Mia Consalvo (2007) uses a definition of cheating that accounts for this assemblage of play in her book Cheating: Gaining Advantage in Videogames. While Consalvo (2007) initially uses a definition of cheating coined by J. Barton Bowyer, which states that “cheating is the advantageous distortion of perceived reality” (p. 5), she places far more importance on what digital game players themselves consider to be cheating. In her interviews with people who identify as game players, Consalvo (2007) found one overarching theme regarding what players considered to be cheating: the creation of a perceived unfair advantage over other players. By focusing on the definitions used by players, Consalvo framed cheating as a primarily relational concept. If players consider an action to be cheating, then it is cheating—even if that action does not technically break the rules of the game. Thus, actions that gain players an advantage through other nodes in the assemblage of play—such as players breaking social rules by lying about the usefulness of an item being offered for trade or breaking infrastructural rules by using a lag-switch to out-manoeuvre their opponents—are still considered cheating due to the creation of a perceived unfair advantage.

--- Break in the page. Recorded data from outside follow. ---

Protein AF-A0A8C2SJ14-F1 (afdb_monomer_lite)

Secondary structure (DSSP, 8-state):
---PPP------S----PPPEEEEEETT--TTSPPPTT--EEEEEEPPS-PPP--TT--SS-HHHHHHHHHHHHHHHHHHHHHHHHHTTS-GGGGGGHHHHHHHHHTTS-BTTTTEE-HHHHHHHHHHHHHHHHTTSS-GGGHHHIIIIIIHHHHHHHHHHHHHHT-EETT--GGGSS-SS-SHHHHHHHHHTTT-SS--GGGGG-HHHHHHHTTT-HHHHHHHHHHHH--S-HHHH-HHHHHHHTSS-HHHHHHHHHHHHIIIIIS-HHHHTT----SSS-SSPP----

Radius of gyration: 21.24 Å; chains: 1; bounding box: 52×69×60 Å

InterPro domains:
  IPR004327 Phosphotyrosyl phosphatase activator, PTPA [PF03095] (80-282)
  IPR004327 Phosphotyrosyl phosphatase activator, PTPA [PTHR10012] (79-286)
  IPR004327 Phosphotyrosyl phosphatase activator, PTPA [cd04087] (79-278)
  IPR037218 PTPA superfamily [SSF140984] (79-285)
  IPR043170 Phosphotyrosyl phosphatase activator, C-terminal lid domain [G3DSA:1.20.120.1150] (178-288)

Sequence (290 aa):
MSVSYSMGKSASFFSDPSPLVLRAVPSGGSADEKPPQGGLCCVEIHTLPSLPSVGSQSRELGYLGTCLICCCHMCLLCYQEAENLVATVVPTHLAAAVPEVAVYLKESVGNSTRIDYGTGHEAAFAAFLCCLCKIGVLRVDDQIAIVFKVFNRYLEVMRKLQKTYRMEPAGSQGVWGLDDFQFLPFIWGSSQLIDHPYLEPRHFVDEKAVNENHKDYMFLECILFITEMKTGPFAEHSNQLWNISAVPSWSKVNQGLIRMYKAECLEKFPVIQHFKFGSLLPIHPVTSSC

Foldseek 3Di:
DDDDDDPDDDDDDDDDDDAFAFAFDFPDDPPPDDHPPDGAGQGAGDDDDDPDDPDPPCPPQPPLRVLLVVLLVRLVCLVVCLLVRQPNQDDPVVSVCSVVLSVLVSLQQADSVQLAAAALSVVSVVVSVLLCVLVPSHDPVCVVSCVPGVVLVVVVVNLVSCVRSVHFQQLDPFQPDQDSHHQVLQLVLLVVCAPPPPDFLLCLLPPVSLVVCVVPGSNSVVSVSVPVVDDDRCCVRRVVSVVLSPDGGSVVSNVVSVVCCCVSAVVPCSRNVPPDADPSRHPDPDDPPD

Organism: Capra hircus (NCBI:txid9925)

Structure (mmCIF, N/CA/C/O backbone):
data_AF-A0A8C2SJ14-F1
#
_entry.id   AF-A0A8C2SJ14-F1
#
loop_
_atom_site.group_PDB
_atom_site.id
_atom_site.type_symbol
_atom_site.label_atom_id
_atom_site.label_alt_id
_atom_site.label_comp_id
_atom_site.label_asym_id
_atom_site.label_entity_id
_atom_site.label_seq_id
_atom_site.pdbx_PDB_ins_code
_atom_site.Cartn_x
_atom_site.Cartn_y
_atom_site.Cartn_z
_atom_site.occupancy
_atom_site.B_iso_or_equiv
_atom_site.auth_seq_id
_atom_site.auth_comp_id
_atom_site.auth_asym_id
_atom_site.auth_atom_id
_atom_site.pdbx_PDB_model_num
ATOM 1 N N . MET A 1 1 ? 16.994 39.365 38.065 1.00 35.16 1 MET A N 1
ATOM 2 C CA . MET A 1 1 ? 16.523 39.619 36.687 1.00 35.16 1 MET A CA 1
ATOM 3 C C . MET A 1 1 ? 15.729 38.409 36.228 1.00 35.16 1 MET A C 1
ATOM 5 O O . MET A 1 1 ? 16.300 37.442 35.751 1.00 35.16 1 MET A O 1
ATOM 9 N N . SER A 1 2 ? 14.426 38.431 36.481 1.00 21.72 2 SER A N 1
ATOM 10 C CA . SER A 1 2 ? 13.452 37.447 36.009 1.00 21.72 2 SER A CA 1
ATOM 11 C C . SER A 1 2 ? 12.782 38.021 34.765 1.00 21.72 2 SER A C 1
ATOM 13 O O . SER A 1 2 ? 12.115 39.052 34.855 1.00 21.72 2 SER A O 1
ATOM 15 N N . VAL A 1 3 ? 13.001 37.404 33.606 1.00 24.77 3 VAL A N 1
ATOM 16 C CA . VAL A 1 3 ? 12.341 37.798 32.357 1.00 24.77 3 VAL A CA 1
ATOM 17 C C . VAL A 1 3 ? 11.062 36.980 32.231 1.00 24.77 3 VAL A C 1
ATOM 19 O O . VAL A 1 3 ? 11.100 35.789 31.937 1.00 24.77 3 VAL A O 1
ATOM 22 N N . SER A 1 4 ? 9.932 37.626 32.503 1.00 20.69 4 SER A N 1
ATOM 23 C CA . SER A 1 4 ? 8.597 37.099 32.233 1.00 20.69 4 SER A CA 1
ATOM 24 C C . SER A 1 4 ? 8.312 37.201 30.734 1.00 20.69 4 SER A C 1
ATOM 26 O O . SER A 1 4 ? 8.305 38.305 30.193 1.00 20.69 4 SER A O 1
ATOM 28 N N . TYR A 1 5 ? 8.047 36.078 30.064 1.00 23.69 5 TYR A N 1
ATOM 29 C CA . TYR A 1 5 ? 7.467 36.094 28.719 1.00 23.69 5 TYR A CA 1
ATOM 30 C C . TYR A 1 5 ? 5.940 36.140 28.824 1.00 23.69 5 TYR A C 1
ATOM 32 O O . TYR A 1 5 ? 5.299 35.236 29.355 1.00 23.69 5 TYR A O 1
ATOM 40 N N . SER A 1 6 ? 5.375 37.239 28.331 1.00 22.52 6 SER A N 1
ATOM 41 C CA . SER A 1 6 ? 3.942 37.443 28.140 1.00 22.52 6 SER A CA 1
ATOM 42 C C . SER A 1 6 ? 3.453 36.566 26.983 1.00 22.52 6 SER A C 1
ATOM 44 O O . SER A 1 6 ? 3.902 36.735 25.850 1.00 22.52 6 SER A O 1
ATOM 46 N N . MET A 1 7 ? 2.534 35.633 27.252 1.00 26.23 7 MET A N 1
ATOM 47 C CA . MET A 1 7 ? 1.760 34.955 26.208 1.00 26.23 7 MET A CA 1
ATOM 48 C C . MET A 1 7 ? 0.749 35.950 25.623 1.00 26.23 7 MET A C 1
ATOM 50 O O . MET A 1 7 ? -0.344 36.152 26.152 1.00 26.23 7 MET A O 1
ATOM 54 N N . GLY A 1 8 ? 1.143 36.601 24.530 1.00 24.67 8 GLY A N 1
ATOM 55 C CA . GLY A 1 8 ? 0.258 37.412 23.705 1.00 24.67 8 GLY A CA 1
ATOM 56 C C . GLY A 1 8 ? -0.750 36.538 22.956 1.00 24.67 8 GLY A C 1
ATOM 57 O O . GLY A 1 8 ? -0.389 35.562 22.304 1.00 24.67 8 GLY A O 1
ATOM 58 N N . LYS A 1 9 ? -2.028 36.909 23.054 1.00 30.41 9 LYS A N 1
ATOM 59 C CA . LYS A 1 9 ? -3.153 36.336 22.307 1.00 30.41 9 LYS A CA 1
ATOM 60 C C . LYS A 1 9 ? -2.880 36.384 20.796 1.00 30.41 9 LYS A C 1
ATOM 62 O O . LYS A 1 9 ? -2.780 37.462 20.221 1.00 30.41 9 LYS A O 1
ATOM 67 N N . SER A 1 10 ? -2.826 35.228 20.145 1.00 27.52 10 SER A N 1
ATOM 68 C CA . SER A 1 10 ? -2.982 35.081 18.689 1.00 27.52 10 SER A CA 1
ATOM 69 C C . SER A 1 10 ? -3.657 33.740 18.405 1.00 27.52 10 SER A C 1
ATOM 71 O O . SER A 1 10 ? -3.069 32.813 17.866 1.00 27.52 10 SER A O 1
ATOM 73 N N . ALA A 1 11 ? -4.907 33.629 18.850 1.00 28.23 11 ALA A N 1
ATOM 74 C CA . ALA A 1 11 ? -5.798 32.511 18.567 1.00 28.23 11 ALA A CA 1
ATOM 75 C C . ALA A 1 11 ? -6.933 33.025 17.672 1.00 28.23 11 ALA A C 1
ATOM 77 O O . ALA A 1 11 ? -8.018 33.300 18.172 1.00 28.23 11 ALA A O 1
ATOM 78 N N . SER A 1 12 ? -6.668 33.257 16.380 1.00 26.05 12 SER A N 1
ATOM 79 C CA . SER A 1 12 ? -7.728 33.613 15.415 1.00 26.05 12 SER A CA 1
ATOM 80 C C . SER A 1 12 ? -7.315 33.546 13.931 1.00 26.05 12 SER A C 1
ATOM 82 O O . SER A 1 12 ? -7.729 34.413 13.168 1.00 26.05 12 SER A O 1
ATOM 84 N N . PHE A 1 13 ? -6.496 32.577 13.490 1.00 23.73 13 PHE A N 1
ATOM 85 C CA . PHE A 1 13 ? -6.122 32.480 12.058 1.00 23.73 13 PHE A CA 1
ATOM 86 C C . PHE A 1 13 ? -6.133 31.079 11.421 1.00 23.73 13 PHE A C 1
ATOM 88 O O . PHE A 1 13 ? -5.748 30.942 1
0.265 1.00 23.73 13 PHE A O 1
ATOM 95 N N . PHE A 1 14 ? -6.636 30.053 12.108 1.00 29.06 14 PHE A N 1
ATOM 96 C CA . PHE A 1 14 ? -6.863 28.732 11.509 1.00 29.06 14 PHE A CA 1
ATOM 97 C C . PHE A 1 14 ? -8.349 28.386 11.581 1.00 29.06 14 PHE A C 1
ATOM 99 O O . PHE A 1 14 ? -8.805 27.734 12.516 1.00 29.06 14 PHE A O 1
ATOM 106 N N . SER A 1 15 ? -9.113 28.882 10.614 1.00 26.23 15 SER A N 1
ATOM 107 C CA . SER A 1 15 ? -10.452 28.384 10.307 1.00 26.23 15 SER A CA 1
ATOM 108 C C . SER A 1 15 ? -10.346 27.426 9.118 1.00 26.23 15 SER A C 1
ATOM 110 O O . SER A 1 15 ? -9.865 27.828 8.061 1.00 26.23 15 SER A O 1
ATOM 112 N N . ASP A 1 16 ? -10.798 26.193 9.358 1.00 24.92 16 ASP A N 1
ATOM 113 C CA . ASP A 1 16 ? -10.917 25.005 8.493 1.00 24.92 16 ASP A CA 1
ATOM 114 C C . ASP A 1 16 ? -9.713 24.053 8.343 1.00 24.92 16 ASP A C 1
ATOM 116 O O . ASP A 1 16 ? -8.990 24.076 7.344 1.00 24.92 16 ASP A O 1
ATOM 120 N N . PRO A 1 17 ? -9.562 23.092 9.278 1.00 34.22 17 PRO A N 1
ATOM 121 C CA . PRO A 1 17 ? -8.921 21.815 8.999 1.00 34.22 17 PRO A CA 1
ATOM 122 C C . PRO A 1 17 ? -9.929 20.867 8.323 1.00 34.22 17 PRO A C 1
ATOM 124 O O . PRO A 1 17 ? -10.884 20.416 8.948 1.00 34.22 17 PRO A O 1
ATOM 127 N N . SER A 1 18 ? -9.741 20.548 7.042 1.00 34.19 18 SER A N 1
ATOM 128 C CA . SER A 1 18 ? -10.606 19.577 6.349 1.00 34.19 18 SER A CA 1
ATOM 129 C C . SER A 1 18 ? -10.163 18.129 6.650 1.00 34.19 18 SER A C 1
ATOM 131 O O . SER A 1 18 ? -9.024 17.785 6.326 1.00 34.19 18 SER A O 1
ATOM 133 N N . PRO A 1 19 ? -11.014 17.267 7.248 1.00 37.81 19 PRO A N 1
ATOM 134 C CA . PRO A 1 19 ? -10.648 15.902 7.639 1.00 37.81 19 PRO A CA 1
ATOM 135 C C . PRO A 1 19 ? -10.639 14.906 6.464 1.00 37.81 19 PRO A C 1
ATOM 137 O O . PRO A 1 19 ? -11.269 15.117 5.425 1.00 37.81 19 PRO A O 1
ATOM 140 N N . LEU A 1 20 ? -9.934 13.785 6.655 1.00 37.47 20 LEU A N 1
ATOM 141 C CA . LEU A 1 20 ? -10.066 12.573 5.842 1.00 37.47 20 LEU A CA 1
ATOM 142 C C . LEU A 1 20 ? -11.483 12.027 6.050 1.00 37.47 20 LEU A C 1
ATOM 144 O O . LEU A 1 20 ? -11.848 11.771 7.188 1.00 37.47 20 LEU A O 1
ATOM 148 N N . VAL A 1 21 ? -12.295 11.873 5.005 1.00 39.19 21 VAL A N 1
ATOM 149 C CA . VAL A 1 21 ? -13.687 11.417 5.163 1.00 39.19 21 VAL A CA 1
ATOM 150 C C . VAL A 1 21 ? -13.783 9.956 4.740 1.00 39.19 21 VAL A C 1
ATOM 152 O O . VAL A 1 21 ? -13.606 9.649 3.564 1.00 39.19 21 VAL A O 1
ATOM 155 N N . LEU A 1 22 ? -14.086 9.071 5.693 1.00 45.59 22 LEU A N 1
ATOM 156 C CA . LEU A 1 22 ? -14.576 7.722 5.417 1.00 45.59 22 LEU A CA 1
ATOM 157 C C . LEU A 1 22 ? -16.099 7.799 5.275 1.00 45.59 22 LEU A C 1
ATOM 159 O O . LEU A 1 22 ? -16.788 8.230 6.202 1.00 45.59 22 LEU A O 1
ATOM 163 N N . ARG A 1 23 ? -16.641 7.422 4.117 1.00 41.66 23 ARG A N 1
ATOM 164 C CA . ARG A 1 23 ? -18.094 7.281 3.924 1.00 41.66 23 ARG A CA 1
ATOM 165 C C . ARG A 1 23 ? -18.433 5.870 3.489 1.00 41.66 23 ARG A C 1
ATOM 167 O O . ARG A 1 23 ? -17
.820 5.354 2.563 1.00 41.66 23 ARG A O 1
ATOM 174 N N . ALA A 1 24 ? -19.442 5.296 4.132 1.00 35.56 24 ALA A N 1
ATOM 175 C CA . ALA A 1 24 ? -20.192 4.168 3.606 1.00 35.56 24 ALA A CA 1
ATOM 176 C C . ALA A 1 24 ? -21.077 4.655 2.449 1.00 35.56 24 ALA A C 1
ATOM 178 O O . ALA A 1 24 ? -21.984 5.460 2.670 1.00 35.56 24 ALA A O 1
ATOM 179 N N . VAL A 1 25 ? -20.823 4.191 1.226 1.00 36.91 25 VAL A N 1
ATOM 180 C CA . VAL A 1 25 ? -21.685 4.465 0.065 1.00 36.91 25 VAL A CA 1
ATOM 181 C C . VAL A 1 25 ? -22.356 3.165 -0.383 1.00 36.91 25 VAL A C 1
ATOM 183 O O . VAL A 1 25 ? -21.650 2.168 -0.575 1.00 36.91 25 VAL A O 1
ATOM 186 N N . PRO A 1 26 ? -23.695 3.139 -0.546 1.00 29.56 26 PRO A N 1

Using this relational understanding of cheating, it would be hard to argue that infrastructure-driven methods such as lag-switches are not cheating. Forum threads devoted to players labelling lag-switches and similar techniques as cheating are common over a wide variety of online games, and the gaming press colloquially refer to these methods as forms of cheating (Livingston, 2017). But while these infrastructure-driven methods can be considered cheating, they still differ from more traditional forms of “in-game” cheating, such as the way Destiny players were able to trick an artificial intelligence into falling off a cliff. These methods of “cheating the game” are alterations to the game world that explicitly break the rules of the game, while physical interventions such as lag-switches are alterations to the game’s infrastructure that leave the game rules intact. Both actions are similar in that they are both forms of cheating; players view them as cheating by players and they are used to gain an unfair advantage over others. Yet, through interfacing with separate nodes of the assemblage of play, infrastructure-based cheating and “traditional cheating” remain fundamentally distinct practises.

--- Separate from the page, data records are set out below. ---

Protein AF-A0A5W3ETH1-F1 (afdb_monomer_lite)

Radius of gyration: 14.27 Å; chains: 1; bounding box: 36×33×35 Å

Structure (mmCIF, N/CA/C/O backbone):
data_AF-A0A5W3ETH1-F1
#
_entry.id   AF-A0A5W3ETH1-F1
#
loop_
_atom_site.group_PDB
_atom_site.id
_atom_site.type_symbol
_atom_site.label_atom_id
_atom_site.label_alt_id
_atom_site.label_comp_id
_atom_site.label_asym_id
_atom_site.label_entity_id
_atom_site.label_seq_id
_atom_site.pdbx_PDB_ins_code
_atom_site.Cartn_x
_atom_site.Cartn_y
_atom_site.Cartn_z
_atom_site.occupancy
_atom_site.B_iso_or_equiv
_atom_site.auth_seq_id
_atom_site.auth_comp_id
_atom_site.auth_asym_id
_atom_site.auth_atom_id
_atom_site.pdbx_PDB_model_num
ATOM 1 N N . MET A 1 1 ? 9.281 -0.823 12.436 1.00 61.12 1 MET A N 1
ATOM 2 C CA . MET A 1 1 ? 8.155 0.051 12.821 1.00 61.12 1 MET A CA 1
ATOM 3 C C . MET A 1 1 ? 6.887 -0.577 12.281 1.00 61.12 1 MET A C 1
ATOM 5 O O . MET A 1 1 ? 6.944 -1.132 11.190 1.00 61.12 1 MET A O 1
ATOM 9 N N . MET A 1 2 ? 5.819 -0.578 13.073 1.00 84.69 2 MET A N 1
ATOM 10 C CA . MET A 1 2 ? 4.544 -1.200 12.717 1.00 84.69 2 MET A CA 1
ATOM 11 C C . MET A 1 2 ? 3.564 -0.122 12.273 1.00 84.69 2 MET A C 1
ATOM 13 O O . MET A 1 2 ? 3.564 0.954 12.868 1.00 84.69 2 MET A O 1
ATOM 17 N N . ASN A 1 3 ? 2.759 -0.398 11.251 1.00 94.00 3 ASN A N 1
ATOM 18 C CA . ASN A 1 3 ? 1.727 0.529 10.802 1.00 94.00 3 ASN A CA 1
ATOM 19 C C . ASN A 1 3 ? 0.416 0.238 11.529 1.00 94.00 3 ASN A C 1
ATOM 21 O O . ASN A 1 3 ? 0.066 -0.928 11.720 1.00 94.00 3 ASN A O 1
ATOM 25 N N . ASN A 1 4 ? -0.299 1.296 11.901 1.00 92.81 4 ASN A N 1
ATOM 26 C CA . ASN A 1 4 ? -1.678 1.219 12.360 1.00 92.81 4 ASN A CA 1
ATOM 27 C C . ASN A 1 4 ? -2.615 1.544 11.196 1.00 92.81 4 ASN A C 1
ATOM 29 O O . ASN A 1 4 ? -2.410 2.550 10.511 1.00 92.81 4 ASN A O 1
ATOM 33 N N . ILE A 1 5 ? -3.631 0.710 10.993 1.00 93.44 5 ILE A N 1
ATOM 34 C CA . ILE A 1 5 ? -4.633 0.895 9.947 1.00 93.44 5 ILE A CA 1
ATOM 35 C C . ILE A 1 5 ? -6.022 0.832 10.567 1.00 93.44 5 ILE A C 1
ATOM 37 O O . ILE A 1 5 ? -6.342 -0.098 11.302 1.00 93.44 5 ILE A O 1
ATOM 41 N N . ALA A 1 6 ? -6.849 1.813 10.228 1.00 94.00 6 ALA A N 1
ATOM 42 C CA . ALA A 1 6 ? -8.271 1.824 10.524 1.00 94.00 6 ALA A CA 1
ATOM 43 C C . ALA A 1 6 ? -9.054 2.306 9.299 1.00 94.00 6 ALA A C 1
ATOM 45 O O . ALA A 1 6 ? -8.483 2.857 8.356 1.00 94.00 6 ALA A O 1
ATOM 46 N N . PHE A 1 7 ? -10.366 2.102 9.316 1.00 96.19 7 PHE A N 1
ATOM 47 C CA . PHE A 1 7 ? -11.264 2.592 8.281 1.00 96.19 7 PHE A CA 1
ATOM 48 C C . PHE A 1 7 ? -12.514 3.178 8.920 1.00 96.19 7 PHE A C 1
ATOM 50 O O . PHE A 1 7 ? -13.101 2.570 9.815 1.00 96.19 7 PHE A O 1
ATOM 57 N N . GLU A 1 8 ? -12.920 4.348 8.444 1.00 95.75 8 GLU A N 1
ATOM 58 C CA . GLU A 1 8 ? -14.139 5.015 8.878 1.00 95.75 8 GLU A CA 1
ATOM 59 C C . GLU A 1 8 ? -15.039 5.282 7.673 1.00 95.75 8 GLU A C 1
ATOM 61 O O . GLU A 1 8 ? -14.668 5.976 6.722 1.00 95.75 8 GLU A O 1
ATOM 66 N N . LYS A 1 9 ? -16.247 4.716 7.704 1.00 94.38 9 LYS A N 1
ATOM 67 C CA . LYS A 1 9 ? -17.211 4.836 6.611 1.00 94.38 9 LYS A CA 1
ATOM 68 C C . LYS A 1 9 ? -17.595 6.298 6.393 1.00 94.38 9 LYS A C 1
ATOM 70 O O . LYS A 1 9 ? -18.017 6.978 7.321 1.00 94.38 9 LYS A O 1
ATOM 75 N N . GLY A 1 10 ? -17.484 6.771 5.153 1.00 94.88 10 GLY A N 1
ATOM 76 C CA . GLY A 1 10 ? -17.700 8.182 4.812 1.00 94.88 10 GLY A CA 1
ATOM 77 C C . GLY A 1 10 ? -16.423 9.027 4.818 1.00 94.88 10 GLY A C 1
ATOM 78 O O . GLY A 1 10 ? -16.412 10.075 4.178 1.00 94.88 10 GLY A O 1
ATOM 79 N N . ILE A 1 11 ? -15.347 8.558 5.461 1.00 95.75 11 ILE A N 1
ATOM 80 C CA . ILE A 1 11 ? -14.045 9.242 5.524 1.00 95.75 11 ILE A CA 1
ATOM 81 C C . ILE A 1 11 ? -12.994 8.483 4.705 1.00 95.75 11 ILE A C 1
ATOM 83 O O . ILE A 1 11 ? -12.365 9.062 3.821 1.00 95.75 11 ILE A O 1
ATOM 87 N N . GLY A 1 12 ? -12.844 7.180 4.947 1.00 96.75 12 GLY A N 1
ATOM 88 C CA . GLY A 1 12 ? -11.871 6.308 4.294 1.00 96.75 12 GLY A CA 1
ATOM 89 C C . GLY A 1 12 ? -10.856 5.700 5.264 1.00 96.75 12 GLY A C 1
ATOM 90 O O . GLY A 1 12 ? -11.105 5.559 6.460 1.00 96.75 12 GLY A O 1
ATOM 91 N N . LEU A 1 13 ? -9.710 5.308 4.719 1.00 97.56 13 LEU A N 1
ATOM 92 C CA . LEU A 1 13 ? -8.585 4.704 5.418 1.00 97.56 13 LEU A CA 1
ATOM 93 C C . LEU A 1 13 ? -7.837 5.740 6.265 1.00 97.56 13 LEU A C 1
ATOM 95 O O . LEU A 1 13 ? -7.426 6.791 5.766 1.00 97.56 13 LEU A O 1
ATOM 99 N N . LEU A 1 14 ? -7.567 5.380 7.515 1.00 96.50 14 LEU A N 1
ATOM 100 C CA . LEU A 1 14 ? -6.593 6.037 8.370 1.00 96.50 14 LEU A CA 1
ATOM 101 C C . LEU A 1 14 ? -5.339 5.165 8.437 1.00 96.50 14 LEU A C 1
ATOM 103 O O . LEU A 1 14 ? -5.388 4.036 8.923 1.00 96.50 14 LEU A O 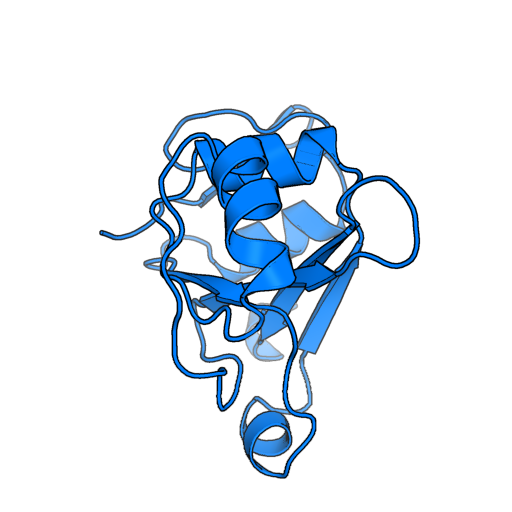1
ATOM 107 N N . LEU A 1 15 ? -4.210 5.700 7.981 1.00 96.12 15 LEU A N 1
ATOM 108 C CA . LEU A 1 15 ? -2.896 5.075 8.086 1.00 96.12 15 LEU A CA 1
ATOM 109 C C . LEU A 1 15 ? -2.036 5.897 9.041 1.00 96.12 15 LEU A C 1
ATOM 111 O O . LEU A 1 15 ? -1.775 7.071 8.786 1.00 96.12 15 LEU A O 1
ATOM 115 N N . ASN A 1 16 ? -1.602 5.289 10.146 1.00 94.94 16 ASN A N 1
ATOM 116 C CA . ASN A 1 16 ? -0.811 5.955 11.186 1.00 94.94 16 ASN A CA 1
ATOM 117 C C . ASN A 1 16 ? -1.439 7.292 11.632 1.00 94.94 16 ASN A C 1
ATOM 119 O O . ASN A 1 16 ? -0.759 8.309 11.743 1.00 94.94 16 ASN A O 1
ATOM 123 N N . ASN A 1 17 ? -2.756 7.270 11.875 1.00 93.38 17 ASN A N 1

In order to recognize this distinction, a new category should be used to delineate acts of cheating that do not actively break the rules of the game but manipulate one or more aspects of the game’s infrastructure to gain an advantage over other players. These acts of “cheating the network” are separate from acts of “cheating the game” in that they require players to actively engage with the game’s infrastructure—in many cases by taking action in the physical world—in order to create what James Barton Bowyer (1982) calls the “advantageous distortion of perceived reality” (p. 47). By its nature, this “cheating the network” also requires players to have some level of technical literacy surrounding the game’s network technology, along with a conceptualization of this infrastructure that allows players to view it as something integral to the game’s function. This type of cheating can only exist in online games that connect players using network technology; it does not require a player versus player setting. Examples such as Destiny players pulling their ethernet cable on an end-game boss count as “cheating the network,” since the players who used that method were able to beat that encounter more easily than players who did not.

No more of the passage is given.